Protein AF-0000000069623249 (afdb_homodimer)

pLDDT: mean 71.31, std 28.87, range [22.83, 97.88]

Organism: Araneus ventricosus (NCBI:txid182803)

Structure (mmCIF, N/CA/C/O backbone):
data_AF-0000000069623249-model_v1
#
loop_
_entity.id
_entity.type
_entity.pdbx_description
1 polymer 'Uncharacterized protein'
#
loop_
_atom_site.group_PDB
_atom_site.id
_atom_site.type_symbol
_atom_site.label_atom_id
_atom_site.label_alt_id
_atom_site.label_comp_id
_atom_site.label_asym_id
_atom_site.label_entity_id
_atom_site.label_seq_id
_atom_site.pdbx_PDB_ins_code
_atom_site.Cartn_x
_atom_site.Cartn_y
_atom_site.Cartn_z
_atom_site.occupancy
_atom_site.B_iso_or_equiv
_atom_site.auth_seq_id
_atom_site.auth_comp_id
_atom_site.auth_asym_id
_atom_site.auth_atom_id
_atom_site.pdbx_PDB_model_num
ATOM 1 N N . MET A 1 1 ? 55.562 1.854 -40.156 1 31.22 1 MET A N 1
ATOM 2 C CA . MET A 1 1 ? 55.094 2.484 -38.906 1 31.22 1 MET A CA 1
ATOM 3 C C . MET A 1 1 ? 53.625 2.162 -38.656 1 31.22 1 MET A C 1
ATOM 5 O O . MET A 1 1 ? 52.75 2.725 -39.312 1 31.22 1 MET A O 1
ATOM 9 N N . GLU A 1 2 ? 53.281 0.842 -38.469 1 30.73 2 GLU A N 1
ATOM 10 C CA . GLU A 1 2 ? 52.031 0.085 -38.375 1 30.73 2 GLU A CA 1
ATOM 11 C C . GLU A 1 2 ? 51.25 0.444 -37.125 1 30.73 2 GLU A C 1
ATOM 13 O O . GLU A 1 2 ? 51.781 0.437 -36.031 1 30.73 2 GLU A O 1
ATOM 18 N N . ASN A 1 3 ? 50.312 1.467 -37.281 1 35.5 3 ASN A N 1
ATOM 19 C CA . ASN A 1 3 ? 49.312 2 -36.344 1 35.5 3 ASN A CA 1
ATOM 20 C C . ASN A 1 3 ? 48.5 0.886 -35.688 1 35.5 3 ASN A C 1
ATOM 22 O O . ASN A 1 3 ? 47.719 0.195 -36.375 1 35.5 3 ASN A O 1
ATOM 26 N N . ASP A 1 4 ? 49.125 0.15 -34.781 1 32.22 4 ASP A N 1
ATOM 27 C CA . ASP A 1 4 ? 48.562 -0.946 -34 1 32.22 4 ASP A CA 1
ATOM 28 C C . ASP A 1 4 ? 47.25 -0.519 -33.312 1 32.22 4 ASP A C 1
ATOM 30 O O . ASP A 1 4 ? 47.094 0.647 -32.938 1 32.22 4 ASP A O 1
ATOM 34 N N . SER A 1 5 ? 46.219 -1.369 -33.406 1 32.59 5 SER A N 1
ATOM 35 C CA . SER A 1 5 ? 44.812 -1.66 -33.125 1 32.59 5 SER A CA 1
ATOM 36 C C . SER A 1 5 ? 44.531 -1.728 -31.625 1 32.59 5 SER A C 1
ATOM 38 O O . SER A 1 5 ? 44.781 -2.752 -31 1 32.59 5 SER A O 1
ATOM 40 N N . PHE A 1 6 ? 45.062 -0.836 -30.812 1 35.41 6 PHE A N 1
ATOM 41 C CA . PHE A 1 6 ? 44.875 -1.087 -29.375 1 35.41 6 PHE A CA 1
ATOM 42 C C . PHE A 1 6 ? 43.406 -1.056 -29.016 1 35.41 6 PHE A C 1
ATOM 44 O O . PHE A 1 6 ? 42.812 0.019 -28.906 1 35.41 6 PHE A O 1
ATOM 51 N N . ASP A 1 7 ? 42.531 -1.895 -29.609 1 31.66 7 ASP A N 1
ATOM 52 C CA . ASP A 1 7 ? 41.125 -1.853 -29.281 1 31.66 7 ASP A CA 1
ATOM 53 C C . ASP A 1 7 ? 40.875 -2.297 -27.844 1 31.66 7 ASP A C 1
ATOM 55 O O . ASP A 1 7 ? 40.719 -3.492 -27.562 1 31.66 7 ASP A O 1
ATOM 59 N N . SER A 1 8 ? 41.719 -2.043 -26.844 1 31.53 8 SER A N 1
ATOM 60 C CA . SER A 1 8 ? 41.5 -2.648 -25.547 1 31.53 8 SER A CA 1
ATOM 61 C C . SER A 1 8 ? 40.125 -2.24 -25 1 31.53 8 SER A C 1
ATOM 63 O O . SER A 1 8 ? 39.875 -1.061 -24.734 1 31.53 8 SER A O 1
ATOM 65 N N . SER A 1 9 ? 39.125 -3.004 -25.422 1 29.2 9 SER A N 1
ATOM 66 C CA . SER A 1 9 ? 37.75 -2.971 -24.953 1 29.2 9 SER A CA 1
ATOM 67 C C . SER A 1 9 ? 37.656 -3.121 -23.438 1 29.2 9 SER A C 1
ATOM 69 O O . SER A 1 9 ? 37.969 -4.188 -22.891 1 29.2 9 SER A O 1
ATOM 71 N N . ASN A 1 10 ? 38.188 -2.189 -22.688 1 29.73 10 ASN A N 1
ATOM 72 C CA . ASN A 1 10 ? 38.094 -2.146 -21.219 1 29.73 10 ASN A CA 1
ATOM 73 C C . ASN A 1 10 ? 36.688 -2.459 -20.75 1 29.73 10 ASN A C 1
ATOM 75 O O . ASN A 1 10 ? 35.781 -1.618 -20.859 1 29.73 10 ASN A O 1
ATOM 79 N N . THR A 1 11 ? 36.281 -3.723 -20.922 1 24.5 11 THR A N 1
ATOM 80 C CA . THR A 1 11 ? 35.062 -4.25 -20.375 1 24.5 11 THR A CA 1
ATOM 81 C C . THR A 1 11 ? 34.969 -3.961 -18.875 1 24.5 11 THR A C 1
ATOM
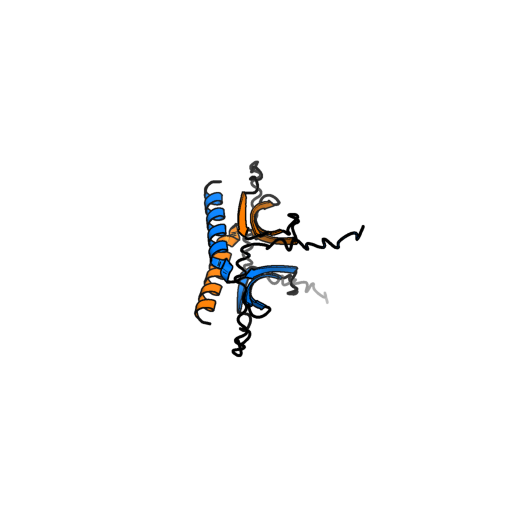 83 O O . THR A 1 11 ? 35.812 -4.426 -18.094 1 24.5 11 THR A O 1
ATOM 86 N N . LYS A 1 12 ? 34.75 -2.705 -18.5 1 28.58 12 LYS A N 1
ATOM 87 C CA . LYS A 1 12 ? 34.5 -2.389 -17.094 1 28.58 12 LYS A CA 1
ATOM 88 C C . LYS A 1 12 ? 33.719 -3.512 -16.422 1 28.58 12 LYS A C 1
ATOM 90 O O . LYS A 1 12 ? 32.625 -3.889 -16.875 1 28.58 12 LYS A O 1
ATOM 95 N N . LYS A 1 13 ? 34.375 -4.504 -15.875 1 25.48 13 LYS A N 1
ATOM 96 C CA . LYS A 1 13 ? 33.875 -5.617 -15.078 1 25.48 13 LYS A CA 1
ATOM 97 C C . LYS A 1 13 ? 32.906 -5.133 -14.023 1 25.48 13 LYS A C 1
ATOM 99 O O . LYS A 1 13 ? 33.25 -4.336 -13.148 1 25.48 13 LYS A O 1
ATOM 104 N N . ARG A 1 14 ? 31.812 -4.738 -14.492 1 25.59 14 ARG A N 1
ATOM 105 C CA . ARG A 1 14 ? 30.734 -4.332 -13.586 1 25.59 14 ARG A CA 1
ATOM 106 C C . ARG A 1 14 ? 30.562 -5.34 -12.461 1 25.59 14 ARG A C 1
ATOM 108 O O . ARG A 1 14 ? 30.469 -6.547 -12.703 1 25.59 14 ARG A O 1
ATOM 115 N N . LYS A 1 15 ? 31.172 -5.043 -11.414 1 24.05 15 LYS A N 1
ATOM 116 C CA . LYS A 1 15 ? 31.188 -5.82 -10.172 1 24.05 15 LYS A CA 1
ATOM 117 C C . LYS A 1 15 ? 29.844 -6.492 -9.922 1 24.05 15 LYS A C 1
ATOM 119 O O . LYS A 1 15 ? 28.859 -6.176 -10.586 1 24.05 15 LYS A O 1
ATOM 124 N N . PHE A 1 16 ? 29.5 -6.617 -8.57 1 22.83 16 PHE A N 1
ATOM 125 C CA . PHE A 1 16 ? 28.844 -7.625 -7.746 1 22.83 16 PHE A CA 1
ATOM 126 C C . PHE A 1 16 ? 27.328 -7.516 -7.852 1 22.83 16 PHE A C 1
ATOM 128 O O . PHE A 1 16 ? 26.719 -6.664 -7.203 1 22.83 16 PHE A O 1
ATOM 135 N N . HIS A 1 17 ? 26.797 -7.359 -9.055 1 25.7 17 HIS A N 1
ATOM 136 C CA . HIS A 1 17 ? 25.344 -7.238 -9.109 1 25.7 17 HIS A CA 1
ATOM 137 C C . HIS A 1 17 ? 24.672 -8.508 -8.602 1 25.7 17 HIS A C 1
ATOM 139 O O . HIS A 1 17 ? 24.859 -9.586 -9.164 1 25.7 17 HIS A O 1
ATOM 145 N N . LEU A 1 18 ? 24.734 -8.695 -7.27 1 24.3 18 LEU A N 1
ATOM 146 C CA . LEU A 1 18 ? 23.969 -9.859 -6.805 1 24.3 18 LEU A CA 1
ATOM 147 C C . LEU A 1 18 ? 22.562 -9.852 -7.375 1 24.3 18 LEU A C 1
ATOM 149 O O . LEU A 1 18 ? 21.797 -8.922 -7.129 1 24.3 18 LEU A O 1
ATOM 153 N N . ASP A 1 19 ? 22.406 -10.203 -8.57 1 25.11 19 ASP A N 1
ATOM 154 C CA . ASP A 1 19 ? 21.125 -10.438 -9.234 1 25.11 19 ASP A CA 1
ATOM 155 C C . ASP A 1 19 ? 20.422 -11.68 -8.672 1 25.11 19 ASP A C 1
ATOM 157 O O . ASP A 1 19 ? 20.891 -12.805 -8.875 1 25.11 19 ASP A O 1
ATOM 161 N N . LEU A 1 20 ? 19.875 -11.508 -7.516 1 27.08 20 LEU A N 1
ATOM 162 C CA . LEU A 1 20 ? 19.141 -12.586 -6.879 1 27.08 20 LEU A CA 1
ATOM 163 C C . LEU A 1 20 ? 18.016 -13.078 -7.781 1 27.08 20 LEU A C 1
ATOM 165 O O . LEU A 1 20 ? 17.234 -13.961 -7.395 1 27.08 20 LEU A O 1
ATOM 169 N N . SER A 1 21 ? 17.906 -12.461 -8.867 1 25.97 21 SER A N 1
ATOM 170 C CA . SER A 1 21 ? 16.781 -12.844 -9.727 1 25.97 21 SER A CA 1
ATOM 171 C C . SER A 1 21 ? 17.078 -14.156 -10.445 1 25.97 21 SER A C 1
ATOM 173 O O . SER A 1 21 ? 16.422 -14.469 -11.453 1 25.97 21 SER A O 1
ATOM 175 N N . LYS A 1 22 ? 18.094 -14.852 -10.109 1 29.69 22 LYS A N 1
ATOM 176 C CA . LYS A 1 22 ? 18.188 -16.078 -10.906 1 29.69 22 LYS A CA 1
ATOM 177 C C . LYS A 1 22 ? 16.906 -16.891 -10.82 1 29.69 22 LYS A C 1
ATOM 179 O O . LYS A 1 22 ? 16.484 -17.281 -9.734 1 29.69 22 LYS A O 1
ATOM 184 N N . GLU A 1 23 ? 16.047 -16.547 -11.727 1 29.08 23 GLU A N 1
ATOM 185 C CA . GLU A 1 23 ? 14.836 -17.281 -12.094 1 29.08 23 GLU A CA 1
ATOM 186 C C . GLU A 1 23 ? 15.148 -18.734 -12.398 1 29.08 23 GLU A C 1
ATOM 188 O O . GLU A 1 23 ? 15.961 -19.031 -13.273 1 29.08 23 GLU A O 1
ATOM 193 N N . SER A 1 24 ? 15.469 -19.562 -11.469 1 29.97 24 SER A N 1
ATOM 194 C CA . SER A 1 24 ? 15.469 -20.969 -11.82 1 29.97 24 SER A CA 1
ATOM 195 C C . SER A 1 24 ? 14.227 -21.344 -12.633 1 29.97 24 SER A C 1
ATOM 197 O O . SER A 1 24 ? 13.133 -20.859 -12.344 1 29.97 24 SER A O 1
ATOM 199 N N . ASP A 1 25 ? 14.258 -21.781 -13.844 1 31.52 25 ASP A N 1
ATOM 200 C CA . ASP A 1 25 ? 13.367 -22.359 -14.844 1 31.52 25 ASP A CA 1
ATOM 201 C C . ASP A 1 25 ? 12.531 -23.484 -14.242 1 31.52 25 ASP A C 1
ATOM 203 O O . ASP A 1 25 ? 11.953 -24.297 -14.969 1 31.52 25 ASP A O 1
ATOM 207 N N . ALA A 1 26 ? 12.812 -24.188 -13.148 1 34.12 26 ALA A N 1
ATOM 208 C CA . ALA A 1 26 ? 11.977 -25.328 -12.836 1 34.12 26 ALA A CA 1
ATOM 209 C C . ALA A 1 26 ? 10.5 -25 -13.008 1 34.12 26 ALA A C 1
ATOM 211 O O . ALA A 1 26 ? 9.992 -24.047 -12.398 1 34.12 26 ALA A O 1
ATOM 212 N N . ALA A 1 27 ? 9.883 -25.203 -14.219 1 33.81 27 ALA A N 1
ATOM 213 C CA . ALA A 1 27 ? 8.578 -25.234 -14.875 1 33.81 27 ALA A CA 1
ATOM 214 C C . ALA A 1 27 ? 7.531 -25.875 -13.969 1 33.81 27 ALA A C 1
ATOM 216 O O . ALA A 1 27 ? 7.078 -26.984 -14.234 1 33.81 27 ALA A O 1
ATOM 217 N N . THR A 1 28 ? 7.785 -26.406 -12.797 1 36.94 28 THR A N 1
ATOM 218 C CA . THR A 1 28 ? 6.637 -26.984 -12.109 1 36.94 28 THR A CA 1
ATOM 219 C C . THR A 1 28 ? 5.379 -26.156 -12.375 1 36.94 28 THR A C 1
ATOM 221 O O . THR A 1 28 ? 5.441 -24.938 -12.477 1 36.94 28 THR A O 1
ATOM 224 N N . SER A 1 29 ? 4.254 -26.781 -13.078 1 38.5 29 SER A N 1
ATOM 225 C CA . SER A 1 29 ? 2.93 -26.25 -13.391 1 38.5 29 SER A CA 1
ATOM 226 C C . SER A 1 29 ? 2.514 -25.188 -12.383 1 38.5 29 SER A C 1
ATOM 228 O O . SER A 1 29 ? 2.115 -25.5 -11.258 1 38.5 29 SER A O 1
ATOM 230 N N . SER A 1 30 ? 3.18 -24.344 -12 1 43.03 30 SER A N 1
ATOM 231 C CA . SER A 1 30 ? 2.957 -23.312 -10.984 1 43.03 30 SER A CA 1
ATOM 232 C C . SER A 1 30 ? 1.59 -22.656 -11.148 1 43.03 30 SER A C 1
ATOM 234 O O . SER A 1 30 ? 1.33 -22 -12.156 1 43.03 30 SER A O 1
ATOM 236 N N . LYS A 1 31 ? 0.492 -23.375 -10.977 1 47 31 LYS A N 1
ATOM 237 C CA . LYS A 1 31 ? -0.883 -22.875 -10.969 1 47 31 LYS A CA 1
ATOM 238 C C . LYS A 1 31 ? -0.933 -21.391 -10.648 1 47 31 LYS A C 1
ATOM 240 O O . LYS A 1 31 ? -0.375 -20.953 -9.641 1 47 31 LYS A O 1
ATOM 245 N N . LEU A 1 32 ? -0.833 -20.641 -11.727 1 50.91 32 LEU A N 1
ATOM 246 C CA . LEU A 1 32 ? -1.169 -19.234 -11.539 1 50.91 32 LEU A CA 1
ATOM 247 C C . LEU A 1 32 ? -2.182 -19.062 -10.406 1 50.91 32 LEU A C 1
ATOM 249 O O . LEU A 1 32 ? -3.256 -19.672 -10.438 1 50.91 32 LEU A O 1
ATOM 253 N N . ALA A 1 33 ? -1.732 -19.047 -9.242 1 54.19 33 ALA A N 1
ATOM 254 C CA . ALA A 1 33 ? -2.66 -18.844 -8.125 1 54.19 33 ALA A CA 1
ATOM 255 C C . ALA A 1 33 ? -3.766 -17.859 -8.5 1 54.19 33 ALA A C 1
ATOM 257 O O . ALA A 1 33 ? -3.525 -16.906 -9.227 1 54.19 33 ALA A O 1
ATOM 258 N N . THR A 1 34 ? -4.984 -18.406 -8.672 1 67.19 34 THR A N 1
ATOM 259 C CA . THR A 1 34 ? -6.148 -17.516 -8.695 1 67.19 34 THR A CA 1
ATOM 260 C C . THR A 1 34 ? -5.906 -16.281 -7.844 1 67.19 34 THR A C 1
ATOM 262 O O . THR A 1 34 ? -5.383 -16.375 -6.73 1 67.19 34 THR A O 1
ATOM 265 N N . PRO A 1 35 ? -6.047 -15.07 -8.586 1 77.12 35 PRO A N 1
ATOM 266 C CA . PRO A 1 35 ? -5.934 -13.875 -7.758 1 77.12 35 PRO A CA 1
ATOM 267 C C . PRO A 1 35 ? -6.777 -13.953 -6.484 1 77.12 35 PRO A C 1
ATOM 269 O O . PRO A 1 35 ? -7.875 -14.508 -6.504 1 77.12 35 PRO A O 1
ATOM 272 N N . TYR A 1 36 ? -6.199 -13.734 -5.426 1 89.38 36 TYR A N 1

━━━━

Brief
Each line from the one containing "ATOM 245 N N" to the last line of the material above should be reproduced word for word, with nothing added.

Written solution
ATOM 245 N N . LEU A 1 32 ? -0.833 -20.641 -11.727 1 50.91 32 LEU A N 1
ATOM 246 C CA . LEU A 1 32 ? -1.169 -19.234 -11.539 1 50.91 32 LEU A CA 1
ATOM 247 C C . LEU A 1 32 ? -2.182 -19.062 -10.406 1 50.91 32 LEU A C 1
ATOM 249 O O . LEU A 1 32 ? -3.256 -19.672 -10.438 1 50.91 32 LEU A O 1
ATOM 253 N N . ALA A 1 33 ? -1.732 -19.047 -9.242 1 54.19 33 ALA A N 1
ATOM 254 C CA . ALA A 1 33 ? -2.66 -18.844 -8.125 1 54.19 33 ALA A CA 1
ATOM 255 C C . ALA A 1 33 ? -3.766 -17.859 -8.5 1 54.19 33 ALA A C 1
ATOM 257 O O . ALA A 1 33 ? -3.525 -16.906 -9.227 1 54.19 33 ALA A O 1
ATOM 258 N N . THR A 1 34 ? -4.984 -18.406 -8.672 1 67.19 34 THR A N 1
ATOM 259 C CA . THR A 1 34 ? -6.148 -17.516 -8.695 1 67.19 34 THR A CA 1
ATOM 260 C C . THR A 1 34 ? -5.906 -16.281 -7.844 1 67.19 34 THR A C 1
ATOM 262 O O . THR A 1 34 ? -5.383 -16.375 -6.73 1 67.19 34 THR A O 1
ATOM 265 N N . PRO A 1 35 ? -6.047 -15.07 -8.586 1 77.12 35 PRO A N 1
ATOM 266 C CA . PRO A 1 35 ? -5.934 -13.875 -7.758 1 77.12 35 PRO A CA 1
ATOM 267 C C . PRO A 1 35 ? -6.777 -13.953 -6.484 1 77.12 35 PRO A C 1
ATOM 269 O O . PRO A 1 35 ? -7.875 -14.508 -6.504 1 77.12 35 PRO A O 1
ATOM 272 N N . TYR A 1 36 ? -6.199 -13.734 -5.426 1 89.38 36 TYR A N 1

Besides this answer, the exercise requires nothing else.